§ What to produce
Below are some records; output exactly the lines from the line with "ATOM 61 C CA" to the line with "ATOM 69 N N", both ends kept, and nothing more.
Segment Start: Excerpted records
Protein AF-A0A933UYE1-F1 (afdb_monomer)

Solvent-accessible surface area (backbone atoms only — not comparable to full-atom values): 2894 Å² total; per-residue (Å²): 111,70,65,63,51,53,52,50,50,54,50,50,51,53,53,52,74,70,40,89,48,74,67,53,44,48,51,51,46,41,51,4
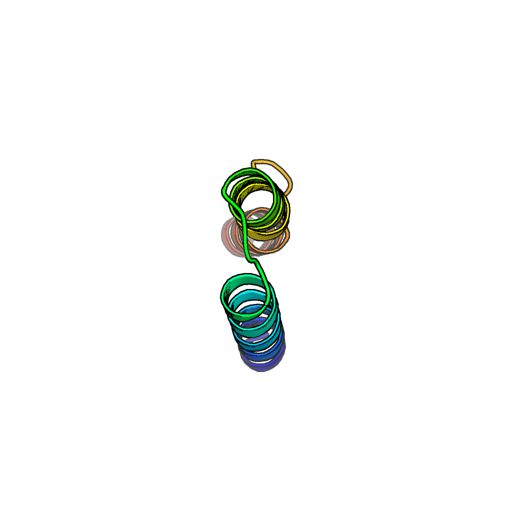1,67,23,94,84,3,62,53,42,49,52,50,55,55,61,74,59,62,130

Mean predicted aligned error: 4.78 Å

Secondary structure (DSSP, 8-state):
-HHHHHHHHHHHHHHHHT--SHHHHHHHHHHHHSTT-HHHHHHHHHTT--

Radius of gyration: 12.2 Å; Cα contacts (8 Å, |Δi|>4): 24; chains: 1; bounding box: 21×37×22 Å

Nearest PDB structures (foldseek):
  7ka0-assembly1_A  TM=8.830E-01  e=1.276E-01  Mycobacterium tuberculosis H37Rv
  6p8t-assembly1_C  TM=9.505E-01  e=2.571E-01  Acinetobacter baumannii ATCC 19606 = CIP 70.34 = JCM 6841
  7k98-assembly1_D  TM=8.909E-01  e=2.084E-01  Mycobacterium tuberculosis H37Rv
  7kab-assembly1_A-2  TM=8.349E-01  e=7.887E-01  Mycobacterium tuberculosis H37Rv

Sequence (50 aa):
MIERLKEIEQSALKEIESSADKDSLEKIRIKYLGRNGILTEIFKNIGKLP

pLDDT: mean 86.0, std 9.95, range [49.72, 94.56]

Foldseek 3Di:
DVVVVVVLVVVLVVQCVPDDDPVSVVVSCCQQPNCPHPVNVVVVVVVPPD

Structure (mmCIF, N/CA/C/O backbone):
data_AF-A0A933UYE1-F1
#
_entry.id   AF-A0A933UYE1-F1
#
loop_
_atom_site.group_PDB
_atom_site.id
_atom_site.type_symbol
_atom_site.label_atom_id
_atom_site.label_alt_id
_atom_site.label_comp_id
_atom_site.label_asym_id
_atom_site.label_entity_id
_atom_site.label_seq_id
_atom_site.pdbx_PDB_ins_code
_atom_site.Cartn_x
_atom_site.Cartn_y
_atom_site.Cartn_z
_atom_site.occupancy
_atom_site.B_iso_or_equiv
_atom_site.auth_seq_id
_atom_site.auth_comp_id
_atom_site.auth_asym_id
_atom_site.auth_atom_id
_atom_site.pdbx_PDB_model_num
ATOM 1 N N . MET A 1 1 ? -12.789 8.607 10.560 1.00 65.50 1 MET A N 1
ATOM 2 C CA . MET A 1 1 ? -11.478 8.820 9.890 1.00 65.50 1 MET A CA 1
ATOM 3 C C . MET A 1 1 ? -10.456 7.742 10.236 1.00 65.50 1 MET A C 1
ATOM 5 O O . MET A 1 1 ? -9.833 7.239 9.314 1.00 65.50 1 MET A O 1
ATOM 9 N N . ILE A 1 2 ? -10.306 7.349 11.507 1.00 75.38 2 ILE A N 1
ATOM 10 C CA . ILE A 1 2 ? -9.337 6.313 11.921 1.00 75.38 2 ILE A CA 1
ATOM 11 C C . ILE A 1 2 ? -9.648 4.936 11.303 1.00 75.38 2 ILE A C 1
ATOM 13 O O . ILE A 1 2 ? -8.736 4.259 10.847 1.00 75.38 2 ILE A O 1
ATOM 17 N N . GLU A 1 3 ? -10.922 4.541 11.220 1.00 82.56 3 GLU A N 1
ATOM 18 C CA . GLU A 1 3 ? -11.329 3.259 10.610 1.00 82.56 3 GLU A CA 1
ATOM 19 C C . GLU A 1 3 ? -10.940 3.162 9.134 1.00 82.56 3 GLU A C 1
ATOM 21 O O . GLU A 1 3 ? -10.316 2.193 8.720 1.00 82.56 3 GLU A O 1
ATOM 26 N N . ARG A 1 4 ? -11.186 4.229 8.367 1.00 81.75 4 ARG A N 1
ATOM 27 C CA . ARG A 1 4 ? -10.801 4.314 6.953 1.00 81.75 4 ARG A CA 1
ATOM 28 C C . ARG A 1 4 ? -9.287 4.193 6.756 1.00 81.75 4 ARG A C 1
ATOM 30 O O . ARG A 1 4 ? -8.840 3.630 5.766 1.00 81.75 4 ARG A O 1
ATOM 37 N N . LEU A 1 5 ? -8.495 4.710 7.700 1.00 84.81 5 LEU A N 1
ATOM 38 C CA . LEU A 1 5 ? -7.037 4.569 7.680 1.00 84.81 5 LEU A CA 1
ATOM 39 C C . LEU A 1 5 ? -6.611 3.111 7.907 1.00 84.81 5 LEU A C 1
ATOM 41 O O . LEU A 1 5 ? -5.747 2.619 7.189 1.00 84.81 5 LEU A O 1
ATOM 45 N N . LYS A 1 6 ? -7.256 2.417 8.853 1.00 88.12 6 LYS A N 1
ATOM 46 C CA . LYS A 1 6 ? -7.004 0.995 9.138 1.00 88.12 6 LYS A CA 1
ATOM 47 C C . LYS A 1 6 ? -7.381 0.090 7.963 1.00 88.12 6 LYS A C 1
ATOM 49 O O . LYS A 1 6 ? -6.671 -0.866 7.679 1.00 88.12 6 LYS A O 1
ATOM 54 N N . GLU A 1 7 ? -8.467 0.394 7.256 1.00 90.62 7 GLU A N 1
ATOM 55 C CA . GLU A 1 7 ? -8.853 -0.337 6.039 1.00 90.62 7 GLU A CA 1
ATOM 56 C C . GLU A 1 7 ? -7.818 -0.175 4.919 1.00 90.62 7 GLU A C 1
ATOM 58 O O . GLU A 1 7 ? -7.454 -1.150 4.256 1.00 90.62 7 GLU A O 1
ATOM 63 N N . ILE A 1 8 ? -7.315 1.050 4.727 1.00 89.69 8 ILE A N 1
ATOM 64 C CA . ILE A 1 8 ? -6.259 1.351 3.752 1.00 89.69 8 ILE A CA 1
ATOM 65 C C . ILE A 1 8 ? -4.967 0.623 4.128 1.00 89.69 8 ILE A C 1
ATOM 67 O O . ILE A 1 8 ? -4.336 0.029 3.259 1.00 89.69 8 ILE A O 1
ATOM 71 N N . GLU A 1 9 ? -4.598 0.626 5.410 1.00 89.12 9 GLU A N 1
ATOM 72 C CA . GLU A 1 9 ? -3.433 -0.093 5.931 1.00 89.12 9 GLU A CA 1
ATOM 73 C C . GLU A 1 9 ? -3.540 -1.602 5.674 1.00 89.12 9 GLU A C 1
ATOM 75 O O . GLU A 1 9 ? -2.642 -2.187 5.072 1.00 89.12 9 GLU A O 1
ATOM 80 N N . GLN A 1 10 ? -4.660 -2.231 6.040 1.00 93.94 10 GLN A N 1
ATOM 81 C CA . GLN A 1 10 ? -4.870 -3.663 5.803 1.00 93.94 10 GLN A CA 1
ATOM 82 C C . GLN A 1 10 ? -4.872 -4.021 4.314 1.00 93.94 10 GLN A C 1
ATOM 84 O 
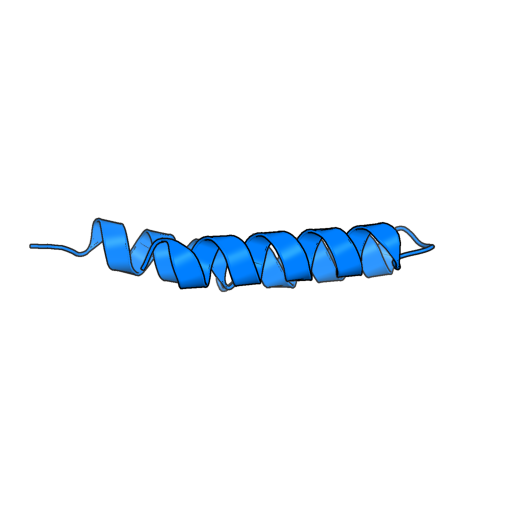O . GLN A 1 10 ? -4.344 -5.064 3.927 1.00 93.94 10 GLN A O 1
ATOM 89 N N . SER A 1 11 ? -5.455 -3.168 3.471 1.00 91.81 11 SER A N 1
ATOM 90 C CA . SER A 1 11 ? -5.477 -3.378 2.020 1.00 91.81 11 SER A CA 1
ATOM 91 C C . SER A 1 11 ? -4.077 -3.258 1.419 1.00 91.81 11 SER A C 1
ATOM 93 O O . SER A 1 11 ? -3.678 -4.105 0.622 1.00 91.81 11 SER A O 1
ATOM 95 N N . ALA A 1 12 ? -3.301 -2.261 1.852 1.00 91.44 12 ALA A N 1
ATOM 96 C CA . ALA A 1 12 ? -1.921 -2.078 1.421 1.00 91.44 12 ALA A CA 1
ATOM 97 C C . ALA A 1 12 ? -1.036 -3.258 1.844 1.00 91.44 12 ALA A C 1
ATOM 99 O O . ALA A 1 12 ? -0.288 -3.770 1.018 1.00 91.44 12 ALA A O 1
Segment End: Excerpted records
Segment Start: Excerpted records
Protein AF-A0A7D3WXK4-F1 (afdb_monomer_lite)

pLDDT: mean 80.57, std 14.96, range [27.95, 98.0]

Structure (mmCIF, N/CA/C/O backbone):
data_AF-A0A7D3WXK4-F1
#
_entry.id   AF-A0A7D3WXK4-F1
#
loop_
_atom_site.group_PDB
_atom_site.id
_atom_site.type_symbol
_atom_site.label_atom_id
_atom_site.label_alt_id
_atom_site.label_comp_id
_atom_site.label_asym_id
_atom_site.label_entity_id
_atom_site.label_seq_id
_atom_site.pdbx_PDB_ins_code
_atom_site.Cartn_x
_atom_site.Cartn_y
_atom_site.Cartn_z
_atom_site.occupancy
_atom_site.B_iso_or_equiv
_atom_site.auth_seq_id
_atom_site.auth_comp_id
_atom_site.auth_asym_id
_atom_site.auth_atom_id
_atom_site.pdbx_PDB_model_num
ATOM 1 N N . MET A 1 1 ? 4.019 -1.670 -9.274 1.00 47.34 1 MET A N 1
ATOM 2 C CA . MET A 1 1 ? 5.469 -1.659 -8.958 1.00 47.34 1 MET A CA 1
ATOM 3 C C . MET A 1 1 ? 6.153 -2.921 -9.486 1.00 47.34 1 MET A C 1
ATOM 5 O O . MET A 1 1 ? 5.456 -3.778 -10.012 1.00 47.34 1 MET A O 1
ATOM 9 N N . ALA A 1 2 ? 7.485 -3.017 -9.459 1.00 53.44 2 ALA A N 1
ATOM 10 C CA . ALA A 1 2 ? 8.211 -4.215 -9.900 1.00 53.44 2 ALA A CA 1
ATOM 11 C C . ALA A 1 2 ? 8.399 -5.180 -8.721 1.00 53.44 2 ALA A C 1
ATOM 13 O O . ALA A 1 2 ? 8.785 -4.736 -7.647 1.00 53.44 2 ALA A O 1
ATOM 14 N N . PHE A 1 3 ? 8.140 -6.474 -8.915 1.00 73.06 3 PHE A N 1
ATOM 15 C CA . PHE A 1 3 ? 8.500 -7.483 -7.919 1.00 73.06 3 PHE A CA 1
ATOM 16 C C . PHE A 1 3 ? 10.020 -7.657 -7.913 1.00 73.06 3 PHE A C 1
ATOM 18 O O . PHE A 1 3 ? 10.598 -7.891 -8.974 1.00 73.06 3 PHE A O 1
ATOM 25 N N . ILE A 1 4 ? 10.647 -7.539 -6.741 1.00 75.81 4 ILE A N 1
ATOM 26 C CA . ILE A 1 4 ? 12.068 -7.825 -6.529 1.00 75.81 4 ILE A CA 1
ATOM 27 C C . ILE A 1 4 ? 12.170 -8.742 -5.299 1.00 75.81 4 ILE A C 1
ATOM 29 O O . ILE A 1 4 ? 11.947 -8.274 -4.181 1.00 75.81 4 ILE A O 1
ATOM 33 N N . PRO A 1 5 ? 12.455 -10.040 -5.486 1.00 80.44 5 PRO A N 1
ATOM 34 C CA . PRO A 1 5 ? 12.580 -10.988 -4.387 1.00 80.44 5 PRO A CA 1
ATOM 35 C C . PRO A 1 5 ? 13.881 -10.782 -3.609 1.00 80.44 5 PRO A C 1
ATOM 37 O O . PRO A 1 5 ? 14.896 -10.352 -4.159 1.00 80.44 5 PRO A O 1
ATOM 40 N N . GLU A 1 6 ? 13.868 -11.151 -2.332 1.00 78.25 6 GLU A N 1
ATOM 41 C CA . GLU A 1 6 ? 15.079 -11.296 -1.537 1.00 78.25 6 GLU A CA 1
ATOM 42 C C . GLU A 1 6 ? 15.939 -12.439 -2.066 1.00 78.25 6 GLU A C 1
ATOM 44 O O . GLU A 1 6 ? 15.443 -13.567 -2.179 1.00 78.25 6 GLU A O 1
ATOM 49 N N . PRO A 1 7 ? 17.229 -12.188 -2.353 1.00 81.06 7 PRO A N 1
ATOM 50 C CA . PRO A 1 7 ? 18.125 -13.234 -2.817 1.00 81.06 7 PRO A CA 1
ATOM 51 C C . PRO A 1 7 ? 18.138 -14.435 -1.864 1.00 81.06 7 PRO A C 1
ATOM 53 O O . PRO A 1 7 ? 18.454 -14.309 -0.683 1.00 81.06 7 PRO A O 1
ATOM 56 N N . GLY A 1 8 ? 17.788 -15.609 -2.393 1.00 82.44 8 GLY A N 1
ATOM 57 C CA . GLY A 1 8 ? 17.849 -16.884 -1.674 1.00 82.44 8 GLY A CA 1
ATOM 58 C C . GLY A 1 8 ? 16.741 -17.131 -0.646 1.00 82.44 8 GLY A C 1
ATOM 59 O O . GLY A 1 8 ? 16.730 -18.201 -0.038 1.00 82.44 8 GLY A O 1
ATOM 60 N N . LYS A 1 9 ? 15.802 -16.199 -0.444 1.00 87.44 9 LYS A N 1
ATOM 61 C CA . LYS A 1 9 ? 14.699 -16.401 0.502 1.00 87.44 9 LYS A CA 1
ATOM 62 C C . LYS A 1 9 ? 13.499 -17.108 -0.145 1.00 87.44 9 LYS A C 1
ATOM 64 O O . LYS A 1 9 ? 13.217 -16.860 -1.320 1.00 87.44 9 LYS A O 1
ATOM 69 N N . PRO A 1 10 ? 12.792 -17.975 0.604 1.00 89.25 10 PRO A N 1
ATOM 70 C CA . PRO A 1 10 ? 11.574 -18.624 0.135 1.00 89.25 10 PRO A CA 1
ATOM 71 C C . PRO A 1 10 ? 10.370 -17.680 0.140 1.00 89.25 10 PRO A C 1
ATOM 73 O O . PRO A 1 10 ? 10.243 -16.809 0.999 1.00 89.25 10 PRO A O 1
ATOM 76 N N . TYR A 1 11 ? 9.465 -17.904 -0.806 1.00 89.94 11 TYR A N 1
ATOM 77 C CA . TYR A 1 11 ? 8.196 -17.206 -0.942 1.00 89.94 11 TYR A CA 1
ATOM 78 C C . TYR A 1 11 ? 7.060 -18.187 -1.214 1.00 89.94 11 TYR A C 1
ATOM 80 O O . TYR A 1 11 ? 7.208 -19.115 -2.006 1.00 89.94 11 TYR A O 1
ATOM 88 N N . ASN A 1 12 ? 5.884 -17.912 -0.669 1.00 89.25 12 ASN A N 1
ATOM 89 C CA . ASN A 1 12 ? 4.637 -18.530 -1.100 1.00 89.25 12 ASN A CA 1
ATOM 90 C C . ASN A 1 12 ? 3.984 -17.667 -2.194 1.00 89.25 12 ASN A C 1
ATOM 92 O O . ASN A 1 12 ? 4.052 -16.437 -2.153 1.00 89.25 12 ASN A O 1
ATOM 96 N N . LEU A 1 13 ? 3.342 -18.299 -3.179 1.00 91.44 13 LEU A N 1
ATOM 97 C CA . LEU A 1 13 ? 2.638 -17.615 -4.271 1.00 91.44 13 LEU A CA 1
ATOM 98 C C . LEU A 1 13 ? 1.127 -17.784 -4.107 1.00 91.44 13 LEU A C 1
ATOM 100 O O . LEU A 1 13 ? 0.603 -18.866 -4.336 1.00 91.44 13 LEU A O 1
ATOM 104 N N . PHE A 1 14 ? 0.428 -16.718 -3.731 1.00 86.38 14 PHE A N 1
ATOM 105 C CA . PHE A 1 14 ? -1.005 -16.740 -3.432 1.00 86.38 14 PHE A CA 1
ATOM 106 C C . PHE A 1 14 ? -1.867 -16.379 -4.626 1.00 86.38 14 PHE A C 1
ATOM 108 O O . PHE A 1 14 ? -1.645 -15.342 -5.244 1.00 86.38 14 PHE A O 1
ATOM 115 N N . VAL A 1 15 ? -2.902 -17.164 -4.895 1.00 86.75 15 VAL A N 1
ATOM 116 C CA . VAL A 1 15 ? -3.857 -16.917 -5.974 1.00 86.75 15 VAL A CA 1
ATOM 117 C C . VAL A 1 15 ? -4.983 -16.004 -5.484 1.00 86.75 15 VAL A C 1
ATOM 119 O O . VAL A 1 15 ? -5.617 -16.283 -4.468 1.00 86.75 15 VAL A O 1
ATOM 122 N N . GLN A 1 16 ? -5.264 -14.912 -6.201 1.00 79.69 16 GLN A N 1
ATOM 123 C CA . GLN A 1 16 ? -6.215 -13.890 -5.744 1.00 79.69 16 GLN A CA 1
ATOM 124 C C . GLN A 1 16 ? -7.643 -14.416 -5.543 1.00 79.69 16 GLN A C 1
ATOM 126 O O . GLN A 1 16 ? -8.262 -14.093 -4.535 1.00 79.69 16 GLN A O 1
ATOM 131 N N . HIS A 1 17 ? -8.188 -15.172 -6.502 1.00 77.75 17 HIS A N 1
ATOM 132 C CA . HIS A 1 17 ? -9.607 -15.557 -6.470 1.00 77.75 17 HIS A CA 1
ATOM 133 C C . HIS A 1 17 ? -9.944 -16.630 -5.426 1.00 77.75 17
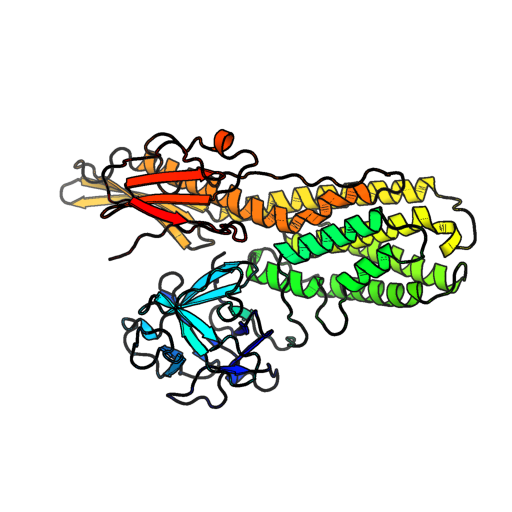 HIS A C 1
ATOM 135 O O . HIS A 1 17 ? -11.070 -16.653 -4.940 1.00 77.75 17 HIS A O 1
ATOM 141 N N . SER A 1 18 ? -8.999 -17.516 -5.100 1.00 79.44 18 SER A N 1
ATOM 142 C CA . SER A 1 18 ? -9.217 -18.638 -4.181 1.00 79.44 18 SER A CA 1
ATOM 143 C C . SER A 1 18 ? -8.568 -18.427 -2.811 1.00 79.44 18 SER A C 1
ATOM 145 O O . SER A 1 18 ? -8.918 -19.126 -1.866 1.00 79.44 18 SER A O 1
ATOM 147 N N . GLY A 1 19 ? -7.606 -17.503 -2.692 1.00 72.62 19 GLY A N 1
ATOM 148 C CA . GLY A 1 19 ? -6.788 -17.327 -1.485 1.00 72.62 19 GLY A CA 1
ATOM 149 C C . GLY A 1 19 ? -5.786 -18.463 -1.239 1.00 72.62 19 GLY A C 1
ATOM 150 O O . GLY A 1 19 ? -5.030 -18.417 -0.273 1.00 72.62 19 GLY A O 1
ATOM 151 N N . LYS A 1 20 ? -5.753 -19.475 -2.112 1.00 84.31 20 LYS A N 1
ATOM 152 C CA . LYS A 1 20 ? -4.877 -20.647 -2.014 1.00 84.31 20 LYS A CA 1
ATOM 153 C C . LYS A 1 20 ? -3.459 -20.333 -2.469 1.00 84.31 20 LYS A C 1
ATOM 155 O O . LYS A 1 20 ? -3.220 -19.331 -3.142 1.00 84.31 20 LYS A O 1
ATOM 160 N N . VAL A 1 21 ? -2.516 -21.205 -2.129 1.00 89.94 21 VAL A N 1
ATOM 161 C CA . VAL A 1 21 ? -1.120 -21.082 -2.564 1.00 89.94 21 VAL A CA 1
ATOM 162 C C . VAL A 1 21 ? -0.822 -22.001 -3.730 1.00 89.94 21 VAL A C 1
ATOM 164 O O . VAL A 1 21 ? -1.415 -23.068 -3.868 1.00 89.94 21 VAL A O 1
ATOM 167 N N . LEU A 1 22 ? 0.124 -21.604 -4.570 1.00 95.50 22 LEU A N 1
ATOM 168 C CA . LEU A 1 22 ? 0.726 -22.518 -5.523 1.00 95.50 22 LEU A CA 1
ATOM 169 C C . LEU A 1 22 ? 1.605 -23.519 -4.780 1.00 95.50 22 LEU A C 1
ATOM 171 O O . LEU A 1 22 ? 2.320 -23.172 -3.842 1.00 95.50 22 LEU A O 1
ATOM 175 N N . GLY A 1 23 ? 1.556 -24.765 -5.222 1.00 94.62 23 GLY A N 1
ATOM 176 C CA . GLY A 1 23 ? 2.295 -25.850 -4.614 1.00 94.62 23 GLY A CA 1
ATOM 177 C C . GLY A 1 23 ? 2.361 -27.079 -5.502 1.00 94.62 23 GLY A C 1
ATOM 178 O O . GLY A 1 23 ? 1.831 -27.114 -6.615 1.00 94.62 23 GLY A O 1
Segment End: Excerpted records
§ Solved exercise
ATOM 61 C CA . LYS A 1 9 ? 14.699 -16.401 0.502 1.00 87.44 9 LYS A CA 1
ATOM 62 C C . LYS A 1 9 ? 13.499 -17.108 -0.145 1.00 87.44 9 LYS A C 1
ATOM 64 O O . LYS A 1 9 ? 13.217 -16.860 -1.320 1.00 87.44 9 LYS A O 1
ATOM 69 N N . PRO A 1 10 ? 12.792 -17.975 0.604 1.00 89.25 10 PRO A N 1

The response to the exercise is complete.